HispanicBusiness.com

California Foundations Agree to Invest More in Minority Areas

January 29, 2009
Aurelio Rojas

Under pressure from minority members of the California Legislature, 10 of the state's largest foundations will give an additional $30 million over the next three years to nonprofits in communities of color.

Members of the Legislature's Latino, African American and Asian Pacific Islander caucuses were briefed Tuesday on the offer, which the foundations made last month.

The accord comes nearly a year after Assemblyman Joe Coto, D-San Jose, agreed to drop legislation that would have required foundations to disclose their ethnic composition and detail grants awarded to minority organizations.

In return, the foundations -- which warned that such legislation would drive donors out of California -- agreed to work to expand investments in minority communities.

"This is going to mean greater investments in minority-led organizations that very often are the ones that address the needs of low-income communities in California," said Coto, who helped negotiate the agreement.

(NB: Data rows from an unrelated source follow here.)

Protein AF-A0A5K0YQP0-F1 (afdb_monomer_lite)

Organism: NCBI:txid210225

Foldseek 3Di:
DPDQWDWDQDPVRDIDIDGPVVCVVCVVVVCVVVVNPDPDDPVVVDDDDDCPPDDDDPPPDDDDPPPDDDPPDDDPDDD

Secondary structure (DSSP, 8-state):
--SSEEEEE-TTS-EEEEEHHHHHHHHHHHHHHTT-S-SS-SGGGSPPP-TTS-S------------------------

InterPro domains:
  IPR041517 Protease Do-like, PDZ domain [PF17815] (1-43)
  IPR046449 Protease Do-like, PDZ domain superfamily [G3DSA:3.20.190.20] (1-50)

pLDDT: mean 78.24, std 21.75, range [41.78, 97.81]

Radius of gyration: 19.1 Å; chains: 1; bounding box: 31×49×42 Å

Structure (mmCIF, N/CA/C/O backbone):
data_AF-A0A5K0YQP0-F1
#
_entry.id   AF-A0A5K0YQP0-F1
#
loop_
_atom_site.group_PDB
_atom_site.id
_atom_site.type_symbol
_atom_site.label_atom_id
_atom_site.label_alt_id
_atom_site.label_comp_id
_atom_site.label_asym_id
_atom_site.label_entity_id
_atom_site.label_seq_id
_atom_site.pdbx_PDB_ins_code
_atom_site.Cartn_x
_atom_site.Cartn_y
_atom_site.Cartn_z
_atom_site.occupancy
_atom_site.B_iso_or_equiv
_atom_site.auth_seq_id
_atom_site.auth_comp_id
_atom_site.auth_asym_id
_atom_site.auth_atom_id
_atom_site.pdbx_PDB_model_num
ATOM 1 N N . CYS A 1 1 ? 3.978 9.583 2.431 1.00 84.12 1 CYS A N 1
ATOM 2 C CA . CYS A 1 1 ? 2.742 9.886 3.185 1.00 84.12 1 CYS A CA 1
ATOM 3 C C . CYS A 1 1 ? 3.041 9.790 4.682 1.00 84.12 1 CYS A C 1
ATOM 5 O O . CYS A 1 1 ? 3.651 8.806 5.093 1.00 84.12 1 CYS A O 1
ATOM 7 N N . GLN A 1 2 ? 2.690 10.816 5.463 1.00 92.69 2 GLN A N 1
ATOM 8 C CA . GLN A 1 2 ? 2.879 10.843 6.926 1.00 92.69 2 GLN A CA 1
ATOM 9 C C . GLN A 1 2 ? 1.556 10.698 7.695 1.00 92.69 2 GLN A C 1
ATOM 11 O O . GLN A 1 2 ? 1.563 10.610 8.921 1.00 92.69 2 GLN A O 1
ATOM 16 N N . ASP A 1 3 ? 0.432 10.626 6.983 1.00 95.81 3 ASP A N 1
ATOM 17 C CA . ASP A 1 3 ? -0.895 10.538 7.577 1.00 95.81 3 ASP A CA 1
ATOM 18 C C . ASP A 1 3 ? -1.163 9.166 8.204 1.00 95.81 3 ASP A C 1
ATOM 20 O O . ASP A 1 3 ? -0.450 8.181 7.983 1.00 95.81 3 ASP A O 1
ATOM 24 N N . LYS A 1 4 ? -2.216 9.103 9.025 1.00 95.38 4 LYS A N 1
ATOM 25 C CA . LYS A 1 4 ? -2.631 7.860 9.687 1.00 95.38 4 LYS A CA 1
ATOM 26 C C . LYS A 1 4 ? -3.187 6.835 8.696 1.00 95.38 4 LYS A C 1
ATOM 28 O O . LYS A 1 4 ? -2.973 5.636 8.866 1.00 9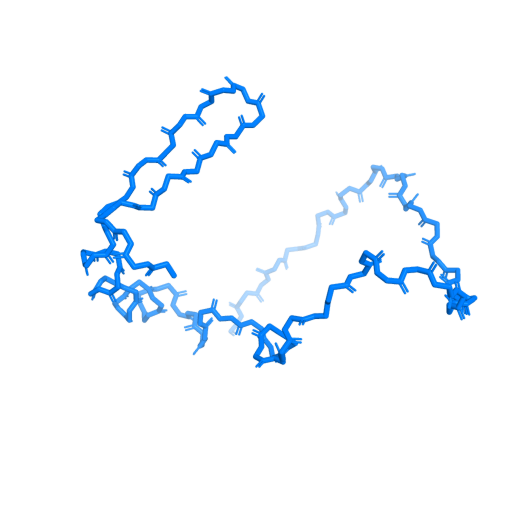5.38 4 LYS A O 1
ATOM 33 N N . TYR A 1 5 ? -3.898 7.309 7.680 1.00 96.81 5 TYR A N 1
ATOM 34 C CA . TYR A 1 5 ? -4.574 6.466 6.706 1.00 96.81 5 TYR A CA 1
ATOM 35 C C . TYR A 1 5 ? -4.090 6.775 5.294 1.00 96.81 5 TYR A C 1
ATOM 37 O O . TYR A 1 5 ? -3.840 7.928 4.953 1.00 96.81 5 TYR A O 1
ATOM 45 N N . LEU A 1 6 ? -3.992 5.728 4.485 1.00 95.44 6 LEU A N 1
ATOM 46 C CA . LEU A 1 6 ? -3.863 5.794 3.039 1.00 95.44 6 LEU A CA 1
ATOM 47 C C . LEU A 1 6 ? -5.277 5.677 2.469 1.00 95.44 6 LEU A C 1
ATOM 49 O O . LEU A 1 6 ? -5.961 4.685 2.725 1.00 95.44 6 LEU A O 1
ATOM 53 N N . VAL A 1 7 ? -5.726 6.705 1.755 1.00 96.44 7 VAL A N 1
ATOM 54 C CA . VAL A 1 7 ? -7.070 6.773 1.174 1.00 96.44 7 VAL A CA 1
ATOM 55 C C . VAL A 1 7 ? -6.930 6.741 -0.340 1.00 96.44 7 VAL A C 1
ATOM 57 O O . VAL A 1 7 ? -6.204 7.557 -0.904 1.00 96.44 7 VAL A O 1
ATOM 60 N N . PHE A 1 8 ? -7.608 5.791 -0.975 1.00 95.38 8 PHE A N 1
ATOM 61 C CA . PHE A 1 8 ? -7.617 5.614 -2.422 1.00 95.38 8 PHE A CA 1
ATOM 62 C C . PHE A 1 8 ? -9.047 5.766 -2.941 1.00 95.38 8 PHE A C 1
ATOM 64 O O . PHE A 1 8 ? -9.953 5.076 -2.466 1.00 95.38 8 PHE A O 1
ATOM 71 N N . GLU A 1 9 ? -9.230 6.662 -3.907 1.00 96.94 9 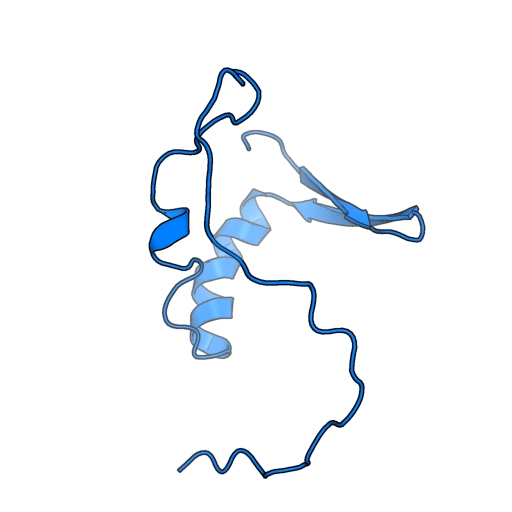GLU A N 1
ATOM 72 C CA . GLU A 1 9 ? -10.478 6.878 -4.643 1.00 96.94 9 GLU A CA 1
ATOM 73 C C . GLU A 1 9 ? -10.379 6.191 -6.012 1.00 96.94 9 GLU A C 1
ATOM 75 O O . GLU A 1 9 ? -9.403 6.387 -6.735 1.00 96.94 9 GLU A O 1
ATOM 80 N N . PHE A 1 10 ? -11.373 5.372 -6.356 1.00 95.56 10 PHE A N 1
ATOM 81 C CA . PHE A 1 10 ? -11.456 4.649 -7.631 1.00 95.56 10 PHE A CA 1
ATOM 82 C C . PHE A 1 10 ? -12.611 5.178 -8.499 1.00 95.56 10 PHE A C 1
ATOM 84 O O . PHE A 1 10 ? -13.475 5.907 -8.012 1.00 95.56 10 PHE A O 1
ATOM 91 N N . GLU A 1 11 ? -12.645 4.779 -9.776 1.00 91.56 11 GLU A N 1
ATOM 92 C CA . GLU A 1 11 ? -13.537 5.316 -10.825 1.00 91.56 11 GLU A CA 1
ATOM 93 C C . GLU A 1 11 ? -15.036 5.334 -10.451 1.00 91.56 11 GLU A C 1
ATOM 95 O O . GLU A 1 11 ? -15.748 6.267 -10.816 1.00 91.56 11 GLU A O 1
ATOM 100 N N . ASP A 1 12 ? -15.505 4.382 -9.637 1.00 93.50 12 ASP A N 1
ATOM 101 C CA . ASP A 1 12 ? -16.907 4.283 -9.192 1.00 93.50 12 ASP A CA 1
ATOM 102 C C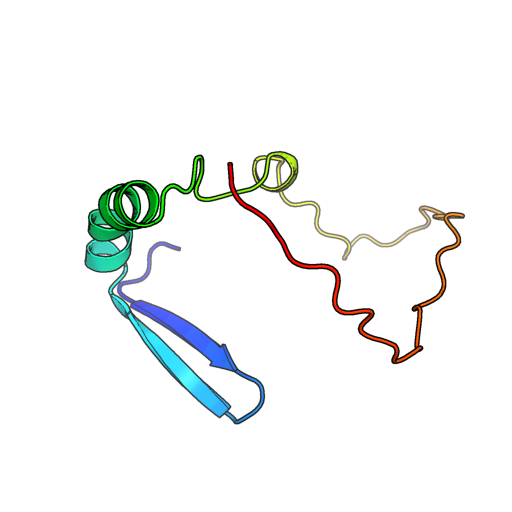 . ASP A 1 12 ? -17.214 5.032 -7.879 1.00 93.50 12 ASP A C 1
ATOM 104 O O . ASP A 1 12 ? -18.202 4.741 -7.199 1.00 93.50 12 ASP A O 1
ATOM 108 N N . ASN A 1 13 ? -16.368 5.981 -7.470 1.00 89.88 13 ASN A N 1
ATOM 109 C CA . ASN A 1 13 ? -16.382 6.574 -6.121 1.00 89.88 13 ASN A CA 1
ATOM 110 C C . ASN A 1 13 ? -16.234 5.518 -5.011 1.00 89.88 13 ASN A C 1
ATOM 112 O O . ASN A 1 13 ? -16.658 5.718 -3.868 1.00 89.88 13 ASN A O 1
ATOM 116 N N . PHE A 1 14 ? -15.644 4.370 -5.344 1.00 94.94 14 PHE A N 1
ATOM 117 C CA . PHE A 1 14 ? -15.272 3.375 -4.357 1.00 94.94 14 PHE A CA 1
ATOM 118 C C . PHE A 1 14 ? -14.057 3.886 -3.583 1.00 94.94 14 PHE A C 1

Many foundations enjoy tax-exempt status. But according to a 2006 study by the Berkeley-based Greenlining Institute, which sponsored the legislation, only 3.6 percent of grant dollars from the nation's top 24 private foundations went to minority-led organizations.

"The issue was that a lot of (foundation) money was going to what are called 'cultural palaces' -- museums, and opera houses and things like that," Coto said.

The foundations will still review grant proposals and determine which nonprofits receive funding.

Aides to Coto said the foundations are still working out how much each of them will contribute to the effort.

But a spokesman for the James Irvine Foundation said it is teaming with the William and Flora Hewlett Foundation and the David and Lucile Packard Foundation to contribute an additional $7 million to $9 million over three years.

James Canales, president and chief executive officer of the Irvine Foundation, said he was pleased with the new funding partnership.

The other foundations involved in the offer include the Weingart Foundation, the Ahmanson Foundation, the California Endowment, the UniHealth Foundation, Ralph M. Parsons Foundation, the California Wellness Foundation and the Annenberg Foundation.